Escape to the Art Cafe is the third book by Sue McDonagh set in the beautiful Gower peninsula in Wales and featuring the Art Cafe. You don’t need to have read the other two books to enjoy this one – although I would recommend it anyway as they are lovely books. Each book is a standalone featuring different main characters. It was lovely though to see characters from the previous books popping up every now and again. That beautiful front cover was painted by the author who obviously has many talents as she also crocheted the blanket which features on the cover!
Flora, it’s fair to say, has had a bad day. Her creep of a boss goes too far, and she quits her hairdressing job. Arriving home early, she finds her boyfriend, who she’d thought might be about to propose, in bed with another woman! Devastated she heads off to her mother’s holiday cottage in Wales, the location for many happy childhood holidays, on her boyfriend’s powerful and expensive motorbike. And so she spends her 30th birthday alone, surfing. When she gets into difficulties she is rescued by handsome lifeguard Jake, recently returned from travelling in Australia and working in his grandparents’ hotel.
Both Flora and Jake could be rather prickly characters but they both had things in their past which made them that way. I so enjoyed reading about them ever so gradually getting to know each other and learn more about each other. Although the attraction between them was clear from the outset, they didn’t immediately act upon it and there was a really natural feel to their developing friendship.

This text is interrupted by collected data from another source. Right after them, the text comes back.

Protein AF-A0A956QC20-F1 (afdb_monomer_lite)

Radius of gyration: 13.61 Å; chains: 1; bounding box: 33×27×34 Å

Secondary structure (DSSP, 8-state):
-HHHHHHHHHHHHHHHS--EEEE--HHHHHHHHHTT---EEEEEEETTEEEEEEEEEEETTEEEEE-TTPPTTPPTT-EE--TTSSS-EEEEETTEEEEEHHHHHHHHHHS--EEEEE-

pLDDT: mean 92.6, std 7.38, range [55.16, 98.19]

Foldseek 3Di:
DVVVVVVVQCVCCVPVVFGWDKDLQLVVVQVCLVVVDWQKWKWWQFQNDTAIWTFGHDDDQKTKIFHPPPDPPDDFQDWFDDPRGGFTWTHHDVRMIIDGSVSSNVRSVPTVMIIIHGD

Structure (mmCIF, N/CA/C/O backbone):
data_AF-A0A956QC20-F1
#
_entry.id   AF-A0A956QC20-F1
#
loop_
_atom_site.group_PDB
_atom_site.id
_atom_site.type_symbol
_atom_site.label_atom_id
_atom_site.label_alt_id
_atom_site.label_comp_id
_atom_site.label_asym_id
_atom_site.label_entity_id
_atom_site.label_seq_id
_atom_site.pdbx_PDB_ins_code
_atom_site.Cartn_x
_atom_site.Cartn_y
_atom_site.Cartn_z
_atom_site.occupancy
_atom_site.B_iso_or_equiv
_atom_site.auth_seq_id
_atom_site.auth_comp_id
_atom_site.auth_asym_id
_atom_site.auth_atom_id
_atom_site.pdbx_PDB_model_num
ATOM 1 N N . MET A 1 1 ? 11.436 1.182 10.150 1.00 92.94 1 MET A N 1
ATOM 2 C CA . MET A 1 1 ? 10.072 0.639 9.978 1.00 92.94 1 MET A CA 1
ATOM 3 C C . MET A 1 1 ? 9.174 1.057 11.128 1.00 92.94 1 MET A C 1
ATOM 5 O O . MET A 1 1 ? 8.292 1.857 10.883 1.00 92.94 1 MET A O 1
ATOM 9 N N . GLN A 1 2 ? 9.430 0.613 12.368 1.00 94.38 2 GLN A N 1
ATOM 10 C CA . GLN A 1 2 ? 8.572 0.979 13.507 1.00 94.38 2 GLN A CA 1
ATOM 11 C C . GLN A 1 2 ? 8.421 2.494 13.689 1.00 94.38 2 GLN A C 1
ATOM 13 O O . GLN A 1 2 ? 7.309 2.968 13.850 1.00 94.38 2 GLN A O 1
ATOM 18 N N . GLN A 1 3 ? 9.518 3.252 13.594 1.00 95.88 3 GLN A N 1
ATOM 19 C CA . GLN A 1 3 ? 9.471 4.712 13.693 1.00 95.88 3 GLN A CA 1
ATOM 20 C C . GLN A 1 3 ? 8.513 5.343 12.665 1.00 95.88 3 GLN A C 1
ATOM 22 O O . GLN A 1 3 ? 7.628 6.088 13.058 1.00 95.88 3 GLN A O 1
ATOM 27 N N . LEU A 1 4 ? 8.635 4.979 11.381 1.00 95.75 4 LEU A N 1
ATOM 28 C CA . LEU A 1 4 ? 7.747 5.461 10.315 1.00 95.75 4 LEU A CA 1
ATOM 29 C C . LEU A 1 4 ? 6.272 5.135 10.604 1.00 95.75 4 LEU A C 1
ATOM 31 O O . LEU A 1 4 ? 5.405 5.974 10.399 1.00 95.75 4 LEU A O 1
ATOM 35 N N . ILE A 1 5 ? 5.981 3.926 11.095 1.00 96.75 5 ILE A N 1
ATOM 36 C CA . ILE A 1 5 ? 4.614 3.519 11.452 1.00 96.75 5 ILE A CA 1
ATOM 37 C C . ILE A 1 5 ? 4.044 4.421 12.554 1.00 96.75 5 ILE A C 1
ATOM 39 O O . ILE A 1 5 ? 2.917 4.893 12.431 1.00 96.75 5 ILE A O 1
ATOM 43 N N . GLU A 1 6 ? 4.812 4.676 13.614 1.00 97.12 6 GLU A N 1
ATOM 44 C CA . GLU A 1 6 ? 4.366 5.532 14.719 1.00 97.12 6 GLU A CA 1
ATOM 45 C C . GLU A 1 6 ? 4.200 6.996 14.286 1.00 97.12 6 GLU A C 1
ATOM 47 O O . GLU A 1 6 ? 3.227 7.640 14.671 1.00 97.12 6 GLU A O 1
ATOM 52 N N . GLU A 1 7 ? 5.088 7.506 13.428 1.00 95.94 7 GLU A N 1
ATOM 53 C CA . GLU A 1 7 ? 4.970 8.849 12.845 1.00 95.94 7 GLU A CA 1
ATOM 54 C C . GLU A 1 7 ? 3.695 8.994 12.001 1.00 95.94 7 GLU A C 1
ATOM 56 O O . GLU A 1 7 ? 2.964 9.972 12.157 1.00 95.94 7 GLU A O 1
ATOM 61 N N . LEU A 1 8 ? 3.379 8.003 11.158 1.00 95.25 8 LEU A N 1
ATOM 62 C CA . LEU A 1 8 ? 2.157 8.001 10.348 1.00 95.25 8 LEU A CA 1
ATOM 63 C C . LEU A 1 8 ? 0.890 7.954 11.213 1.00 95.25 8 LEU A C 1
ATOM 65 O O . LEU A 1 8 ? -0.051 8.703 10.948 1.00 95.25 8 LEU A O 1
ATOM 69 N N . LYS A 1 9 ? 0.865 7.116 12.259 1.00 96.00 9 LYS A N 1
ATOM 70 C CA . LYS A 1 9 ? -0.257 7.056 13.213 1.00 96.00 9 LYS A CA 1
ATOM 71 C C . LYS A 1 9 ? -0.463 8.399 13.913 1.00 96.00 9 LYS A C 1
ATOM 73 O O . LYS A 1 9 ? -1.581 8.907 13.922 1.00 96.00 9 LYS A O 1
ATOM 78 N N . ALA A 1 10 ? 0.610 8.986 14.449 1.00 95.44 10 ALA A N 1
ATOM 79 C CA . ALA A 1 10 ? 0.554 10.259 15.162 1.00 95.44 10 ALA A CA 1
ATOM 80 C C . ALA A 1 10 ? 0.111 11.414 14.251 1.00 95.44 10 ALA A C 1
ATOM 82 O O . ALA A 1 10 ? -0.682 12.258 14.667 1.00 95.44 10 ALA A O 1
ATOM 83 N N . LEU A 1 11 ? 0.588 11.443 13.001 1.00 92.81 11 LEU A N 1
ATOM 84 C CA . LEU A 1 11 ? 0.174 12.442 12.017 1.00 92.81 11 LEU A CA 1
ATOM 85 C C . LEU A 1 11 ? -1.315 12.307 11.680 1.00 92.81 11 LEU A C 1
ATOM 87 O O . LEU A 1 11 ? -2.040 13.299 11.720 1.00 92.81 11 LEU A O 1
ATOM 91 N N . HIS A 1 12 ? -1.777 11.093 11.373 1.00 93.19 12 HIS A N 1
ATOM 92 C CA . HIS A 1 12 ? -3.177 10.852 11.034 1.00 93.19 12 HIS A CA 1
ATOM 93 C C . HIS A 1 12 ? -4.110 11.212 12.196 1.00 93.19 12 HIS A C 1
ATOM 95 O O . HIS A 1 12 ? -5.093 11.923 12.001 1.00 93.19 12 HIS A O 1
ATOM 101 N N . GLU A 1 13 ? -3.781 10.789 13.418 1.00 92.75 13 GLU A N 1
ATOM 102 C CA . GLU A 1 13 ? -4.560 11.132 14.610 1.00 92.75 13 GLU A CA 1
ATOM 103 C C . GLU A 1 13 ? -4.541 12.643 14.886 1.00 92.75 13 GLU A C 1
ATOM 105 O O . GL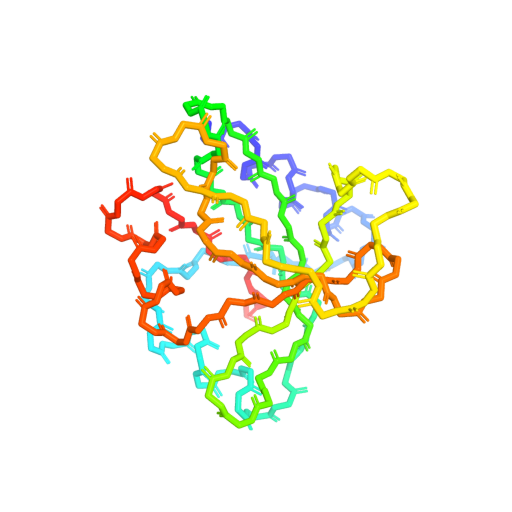U A 1 13 ? -5.584 13.226 15.174 1.00 92.75 13 GLU A O 1
ATOM 110 N N . GLY A 1 14 ? -3.393 13.307 14.731 1.00 92.31 14 GLY A N 1
ATOM 111 C CA . GLY A 1 14 ? -3.272 14.750 14.944 1.00 92.31 14 GLY A CA 1
ATOM 112 C C . GLY A 1 14 ? -4.042 15.604 13.930 1.00 92.31 14 GLY A C 1
ATOM 113 O O . GLY A 1 14 ? -4.519 16.681 14.285 1.00 92.31 14 GLY A O 1
ATOM 114 N N . VAL A 1 15 ? -4.172 15.143 12.682 1.00 91.38 15 VAL A N 1
ATOM 115 C CA . VAL A 1 15 ? -4.852 15.882 11.602 1.00 91.38 15 VAL A CA 1
ATOM 116 C C . VAL A 1 15 ? -6.337 15.529 11.508 1.00 91.38 15 VAL A C 1
ATOM 118 O O . VAL A 1 15 ? -7.168 16.420 11.342 1.00 91.38 15 VAL A O 1
ATOM 121 N N . LEU A 1 16 ? -6.678 14.242 11.604 1.00 89.81 16 LEU A N 1
ATOM 122 C CA . LEU A 1 16 ? -8.027 13.725 11.350 1.00 89.81 16 LEU A CA 1
ATOM 123 C C . L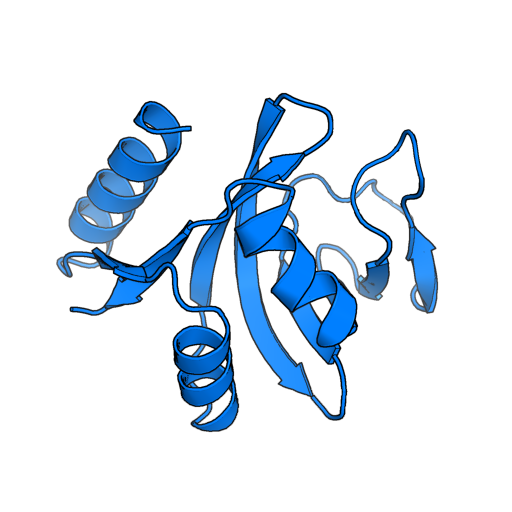EU A 1 16 ? -8.761 13.285 12.623 1.00 89.81 16 LEU A C 1
ATOM 125 O O . LEU A 1 16 ? -9.955 12.994 12.568 1.00 89.81 16 LEU A O 1
ATOM 129 N N . GLY A 1 17 ? -8.085 13.241 13.776 1.00 90.56 17 GLY A N 1
ATOM 130 C CA . GLY A 1 17 ? -8.694 12.870 15.057 1.00 90.56 17 GLY A CA 1
ATOM 131 C C . GLY A 1 17 ? -9.086 11.395 15.160 1.00 90.56 17 GLY A C 1
ATOM 132 O O . GLY A 1 17 ? -9.884 11.035 16.025 1.00 90.56 17 GLY A O 1
ATOM 133 N N . GLN A 1 18 ? -8.574 10.549 14.265 1.00 90.00 18 GLN A N 1
ATOM 134 C CA . GLN A 1 18 ? -8.909 9.129 14.197 1.00 90.00 18 GLN A CA 1
ATOM 135 C C . GLN A 1 18 ? -7.649 8.271 14.344 1.00 90.00 18 GLN A C 1
ATOM 137 O O . GLN A 1 18 ? -6.685 8.484 13.599 1.00 90.00 18 GLN A O 1
ATOM 142 N N . PRO A 1 19 ? -7.640 7.291 15.265 1.00 92.88 19 PRO A N 1
ATOM 143 C CA . PRO A 1 19 ? -6.511 6.391 15.418 1.00 92.88 19 PRO A CA 1
ATOM 144 C C . PRO A 1 19 ? -6.459 5.387 14.263 1.00 92.88 19 PRO A C 1
ATOM 146 O O . PRO A 1 19 ? -7.483 4.877 13.802 1.00 92.88 19 PRO A O 1
ATOM 149 N N . LEU A 1 20 ? -5.241 5.063 13.834 1.00 95.62 20 LEU A N 1
ATOM 150 C CA . LEU A 1 20 ? -4.989 3.993 12.875 1.00 95.62 20 LEU A CA 1
ATOM 151 C C . LEU A 1 20 ? -4.554 2.713 13.591 1.00 95.62 20 LEU A C 1
ATOM 153 O O . LEU A 1 20 ? -3.771 2.736 14.543 1.00 95.62 20 LEU A O 1
ATOM 157 N N . THR A 1 21 ? -5.018 1.580 13.076 1.00 96.69 21 THR A N 1
ATOM 158 C CA . THR A 1 21 ? -4.619 0.238 13.504 1.00 96.69 21 THR A CA 1
ATOM 159 C C . THR A 1 21 ? -3.746 -0.427 12.449 1.00 96.69 21 THR A C 1
ATOM 161 O O . THR A 1 21 ? -3.850 -0.134 11.259 1.00 96.69 21 THR A O 1
ATOM 164 N N . GLU A 1 22 ? -2.851 -1.312 12.887 1.00 97.75 22 GLU A N 1
ATOM 165 C CA . GLU A 1 22 ? -2.001 -2.080 11.977 1.00 97.75 22 GLU A CA 1
ATOM 166 C C . GLU A 1 22 ? -2.762 -3.279 11.410 1.00 97.75 22 GLU A C 1
ATOM 168 O O . GLU A 1 22 ? -3.228 -4.142 12.153 1.00 97.75 22 GLU A O 1
ATOM 173 N N . GLU A 1 23 ? -2.800 -3.373 10.087 1.00 97.88 23 GLU A N 1
ATOM 174 C CA . GLU A 1 23 ? -3.236 -4.546 9.347 1.00 97.88 23 GL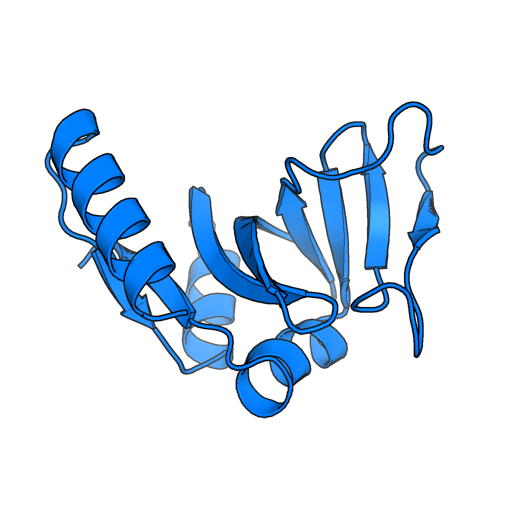U A CA 1
ATOM 175 C C . GLU A 1 23 ? -2.039 -5.171 8.622 1.00 97.88 23 GLU A C 1
ATOM 177 O O . GLU A 1 23 ? -1.341 -4.528 7.831 1.00 97.88 23 GLU A O 1
ATOM 182 N N . ARG A 1 24 ? -1.795 -6.449 8.912 1.00 97.44 24 ARG A N 1
ATOM 183 C CA . ARG A 1 24 ? -0.664 -7.224 8.377 1.00 97.44 24 ARG A CA 1
ATOM 184 C C . ARG A 1 24 ? -1.119 -8.384 7.497 1.00 97.44 24 ARG A C 1
ATOM 186 O O . ARG A 1 24 ? -0.275 -9.020 6.871 1.00 97.44 24 ARG A O 1
ATOM 193 N N . ASP A 1 25 ? -2.420 -8.660 7.444 1.00 97.94 25 ASP A N 1
ATOM 194 C CA . ASP A 1 25 ? -2.988 -9.625 6.513 1.00 97.94 25 ASP A CA 1
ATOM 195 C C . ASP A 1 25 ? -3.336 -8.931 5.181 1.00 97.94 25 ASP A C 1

There were more than a few intriguing parts of the story too. Why did Jake’s gran Molly have something against bikers and what did she have against The Art Café? What would happen when Flora’s secret mission came to light – I must admit I was dreading that part! The Art Cafe is not so much a focal point of the story in this book as in the previous two but does play a significant part and there are some rather dramatic scenes which take place there.

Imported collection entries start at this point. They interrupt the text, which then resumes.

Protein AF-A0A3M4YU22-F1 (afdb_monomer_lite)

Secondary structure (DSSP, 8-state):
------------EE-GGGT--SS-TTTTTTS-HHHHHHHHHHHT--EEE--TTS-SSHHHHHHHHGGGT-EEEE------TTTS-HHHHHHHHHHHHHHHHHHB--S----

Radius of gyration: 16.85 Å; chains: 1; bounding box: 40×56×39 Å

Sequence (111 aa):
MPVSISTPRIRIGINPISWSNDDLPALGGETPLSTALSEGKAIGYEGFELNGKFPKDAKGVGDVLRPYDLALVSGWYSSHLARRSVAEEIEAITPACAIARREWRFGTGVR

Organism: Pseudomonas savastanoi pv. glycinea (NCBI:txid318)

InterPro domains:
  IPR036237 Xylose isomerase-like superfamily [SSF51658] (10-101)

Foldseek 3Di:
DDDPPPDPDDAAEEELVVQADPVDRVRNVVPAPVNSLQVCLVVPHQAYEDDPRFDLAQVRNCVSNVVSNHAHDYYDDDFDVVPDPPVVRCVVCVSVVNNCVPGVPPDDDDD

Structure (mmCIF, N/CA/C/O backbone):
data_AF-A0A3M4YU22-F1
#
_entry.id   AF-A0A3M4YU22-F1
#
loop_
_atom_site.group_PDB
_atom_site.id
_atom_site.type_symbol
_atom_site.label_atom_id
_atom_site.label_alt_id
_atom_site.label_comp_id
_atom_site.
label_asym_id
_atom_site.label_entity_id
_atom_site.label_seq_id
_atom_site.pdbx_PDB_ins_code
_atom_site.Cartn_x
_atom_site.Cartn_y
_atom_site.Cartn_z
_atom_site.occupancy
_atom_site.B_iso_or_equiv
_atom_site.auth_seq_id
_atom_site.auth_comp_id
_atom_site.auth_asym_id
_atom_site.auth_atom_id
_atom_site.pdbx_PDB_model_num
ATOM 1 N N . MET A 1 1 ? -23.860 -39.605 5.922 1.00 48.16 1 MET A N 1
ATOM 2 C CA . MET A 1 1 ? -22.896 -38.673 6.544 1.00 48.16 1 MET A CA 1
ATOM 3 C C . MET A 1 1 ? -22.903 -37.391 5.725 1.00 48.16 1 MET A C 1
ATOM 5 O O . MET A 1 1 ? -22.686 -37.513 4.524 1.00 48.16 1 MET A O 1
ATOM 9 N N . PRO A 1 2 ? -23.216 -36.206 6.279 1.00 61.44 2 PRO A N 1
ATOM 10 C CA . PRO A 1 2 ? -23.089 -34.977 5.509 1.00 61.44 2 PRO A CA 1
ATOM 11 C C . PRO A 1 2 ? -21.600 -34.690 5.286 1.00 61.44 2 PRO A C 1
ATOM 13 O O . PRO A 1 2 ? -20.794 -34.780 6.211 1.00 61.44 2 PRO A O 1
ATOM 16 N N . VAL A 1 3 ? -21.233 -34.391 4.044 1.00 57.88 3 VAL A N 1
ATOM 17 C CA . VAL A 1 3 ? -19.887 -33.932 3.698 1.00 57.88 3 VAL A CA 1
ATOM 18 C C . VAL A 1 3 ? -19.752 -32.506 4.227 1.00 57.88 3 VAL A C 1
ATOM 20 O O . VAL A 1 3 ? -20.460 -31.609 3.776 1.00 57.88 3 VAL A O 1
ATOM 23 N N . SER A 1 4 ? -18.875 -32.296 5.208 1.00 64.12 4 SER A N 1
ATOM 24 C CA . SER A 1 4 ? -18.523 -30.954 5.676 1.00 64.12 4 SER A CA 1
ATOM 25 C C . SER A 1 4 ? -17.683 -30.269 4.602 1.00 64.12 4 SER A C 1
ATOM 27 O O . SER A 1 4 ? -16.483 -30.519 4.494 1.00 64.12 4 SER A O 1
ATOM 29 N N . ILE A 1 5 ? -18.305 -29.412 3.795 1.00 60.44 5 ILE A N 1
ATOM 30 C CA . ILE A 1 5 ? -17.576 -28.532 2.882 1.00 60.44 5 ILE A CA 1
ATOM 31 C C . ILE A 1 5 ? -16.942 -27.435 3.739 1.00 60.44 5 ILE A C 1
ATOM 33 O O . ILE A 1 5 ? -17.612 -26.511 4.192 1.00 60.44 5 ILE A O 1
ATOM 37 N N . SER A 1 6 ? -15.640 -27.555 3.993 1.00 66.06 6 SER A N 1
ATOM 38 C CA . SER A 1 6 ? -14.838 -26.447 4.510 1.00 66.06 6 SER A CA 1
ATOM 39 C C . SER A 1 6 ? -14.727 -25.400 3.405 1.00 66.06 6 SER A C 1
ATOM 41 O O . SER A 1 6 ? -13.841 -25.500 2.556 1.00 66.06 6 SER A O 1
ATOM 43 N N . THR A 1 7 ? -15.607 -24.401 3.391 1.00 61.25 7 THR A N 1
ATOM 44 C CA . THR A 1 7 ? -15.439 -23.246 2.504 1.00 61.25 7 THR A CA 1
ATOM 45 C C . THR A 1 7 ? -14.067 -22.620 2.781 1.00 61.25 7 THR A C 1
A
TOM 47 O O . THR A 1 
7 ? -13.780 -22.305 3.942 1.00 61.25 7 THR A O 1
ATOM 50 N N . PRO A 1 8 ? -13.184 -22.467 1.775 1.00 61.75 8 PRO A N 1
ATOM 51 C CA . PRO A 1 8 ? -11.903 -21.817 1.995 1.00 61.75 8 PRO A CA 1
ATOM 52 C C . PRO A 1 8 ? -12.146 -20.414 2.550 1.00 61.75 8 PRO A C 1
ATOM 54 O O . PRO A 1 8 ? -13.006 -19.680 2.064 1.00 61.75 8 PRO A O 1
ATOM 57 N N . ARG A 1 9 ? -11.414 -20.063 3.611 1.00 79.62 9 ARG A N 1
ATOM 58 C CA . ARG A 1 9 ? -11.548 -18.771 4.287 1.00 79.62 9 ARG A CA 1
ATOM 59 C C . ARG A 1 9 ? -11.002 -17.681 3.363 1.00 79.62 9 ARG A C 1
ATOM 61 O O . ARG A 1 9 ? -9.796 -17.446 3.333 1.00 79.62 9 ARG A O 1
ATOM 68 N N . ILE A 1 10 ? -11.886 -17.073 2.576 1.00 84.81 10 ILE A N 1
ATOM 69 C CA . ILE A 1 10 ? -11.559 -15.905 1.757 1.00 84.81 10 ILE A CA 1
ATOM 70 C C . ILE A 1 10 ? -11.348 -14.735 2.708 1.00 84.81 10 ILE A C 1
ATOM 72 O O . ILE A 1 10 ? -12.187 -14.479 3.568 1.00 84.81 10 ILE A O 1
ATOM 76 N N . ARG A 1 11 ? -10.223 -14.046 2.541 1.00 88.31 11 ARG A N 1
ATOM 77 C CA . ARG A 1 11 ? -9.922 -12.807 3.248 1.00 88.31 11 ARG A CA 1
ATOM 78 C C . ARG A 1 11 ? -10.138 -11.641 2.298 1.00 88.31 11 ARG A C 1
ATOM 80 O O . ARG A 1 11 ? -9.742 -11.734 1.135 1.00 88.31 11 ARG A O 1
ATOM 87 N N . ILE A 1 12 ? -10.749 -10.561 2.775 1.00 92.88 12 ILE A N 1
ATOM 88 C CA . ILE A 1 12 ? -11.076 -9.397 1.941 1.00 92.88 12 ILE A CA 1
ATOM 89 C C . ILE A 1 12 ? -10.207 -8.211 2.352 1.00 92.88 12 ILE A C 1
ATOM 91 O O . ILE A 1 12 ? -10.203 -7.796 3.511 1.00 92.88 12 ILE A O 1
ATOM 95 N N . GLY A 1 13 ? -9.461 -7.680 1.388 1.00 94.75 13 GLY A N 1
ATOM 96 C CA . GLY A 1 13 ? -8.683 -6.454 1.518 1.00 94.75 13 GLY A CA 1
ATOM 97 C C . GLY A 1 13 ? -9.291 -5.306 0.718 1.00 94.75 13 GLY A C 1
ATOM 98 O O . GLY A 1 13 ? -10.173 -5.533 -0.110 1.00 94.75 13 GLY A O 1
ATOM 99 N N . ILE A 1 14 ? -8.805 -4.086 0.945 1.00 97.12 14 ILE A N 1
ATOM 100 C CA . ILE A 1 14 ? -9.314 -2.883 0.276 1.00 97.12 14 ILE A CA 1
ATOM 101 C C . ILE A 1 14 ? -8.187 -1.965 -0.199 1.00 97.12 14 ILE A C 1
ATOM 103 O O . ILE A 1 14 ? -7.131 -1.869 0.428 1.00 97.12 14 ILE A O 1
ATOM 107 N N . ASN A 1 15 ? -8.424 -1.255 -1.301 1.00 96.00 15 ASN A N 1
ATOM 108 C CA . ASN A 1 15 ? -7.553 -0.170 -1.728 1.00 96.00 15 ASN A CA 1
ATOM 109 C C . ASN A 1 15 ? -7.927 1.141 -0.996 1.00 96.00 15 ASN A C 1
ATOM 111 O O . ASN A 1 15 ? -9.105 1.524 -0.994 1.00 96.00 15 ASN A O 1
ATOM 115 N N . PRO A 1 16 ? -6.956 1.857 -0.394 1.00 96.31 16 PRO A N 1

Both Jake and Flora have very interesting pasts and more than a few secrets are being kept by several members of their families. There is lots about the biking community and how welcoming and friendly, though sometimes misunderstood it is. Surfing features in this book too and cooking and hairdressing. Somehow, the author brings all these seemingly unconnected ideas together in a very satisfying read. Community is a very important theme throughout the book with the hotel being a focal point for many community activities. I very much enjoyed my Escape to the Art Cafe.
My thanks to Liz at ChocLit for my review copy of the book. Escape to the Art Cafe is available from 30th June as an ebook. You find buying options for various ebook retailers on the ChocLit website here: Escape to the Art Cafe
From the back of the book
Heartbreak and cake at the Art Café …
It was meant to be the perfect romantic holiday. But then Flora Bexton’s boyfriend does the unthinkable, and she responds in the only logical way: she steals his motorbike and escapes for a holiday by herself on the Welsh coast.
Far from the lonely trip she imagined, Flora soon finds comfort at the friendly local Art Café where the legendary hot chocolate and cake help to ease her troubled mind. And when Aussie-Welsh lifeguard Jake Foley steps in just when Flora needs help the most, she realises that her ‘holiday’ feels
more like home with every passing day …
About the Author – in her own words

Arty, biking, writing granny, that’s me! Living on the Welsh coast, right at the bottom before it plops into the sea, I was a policewoman in Essex before I was diagnosed with ovarian cancer at a very early age.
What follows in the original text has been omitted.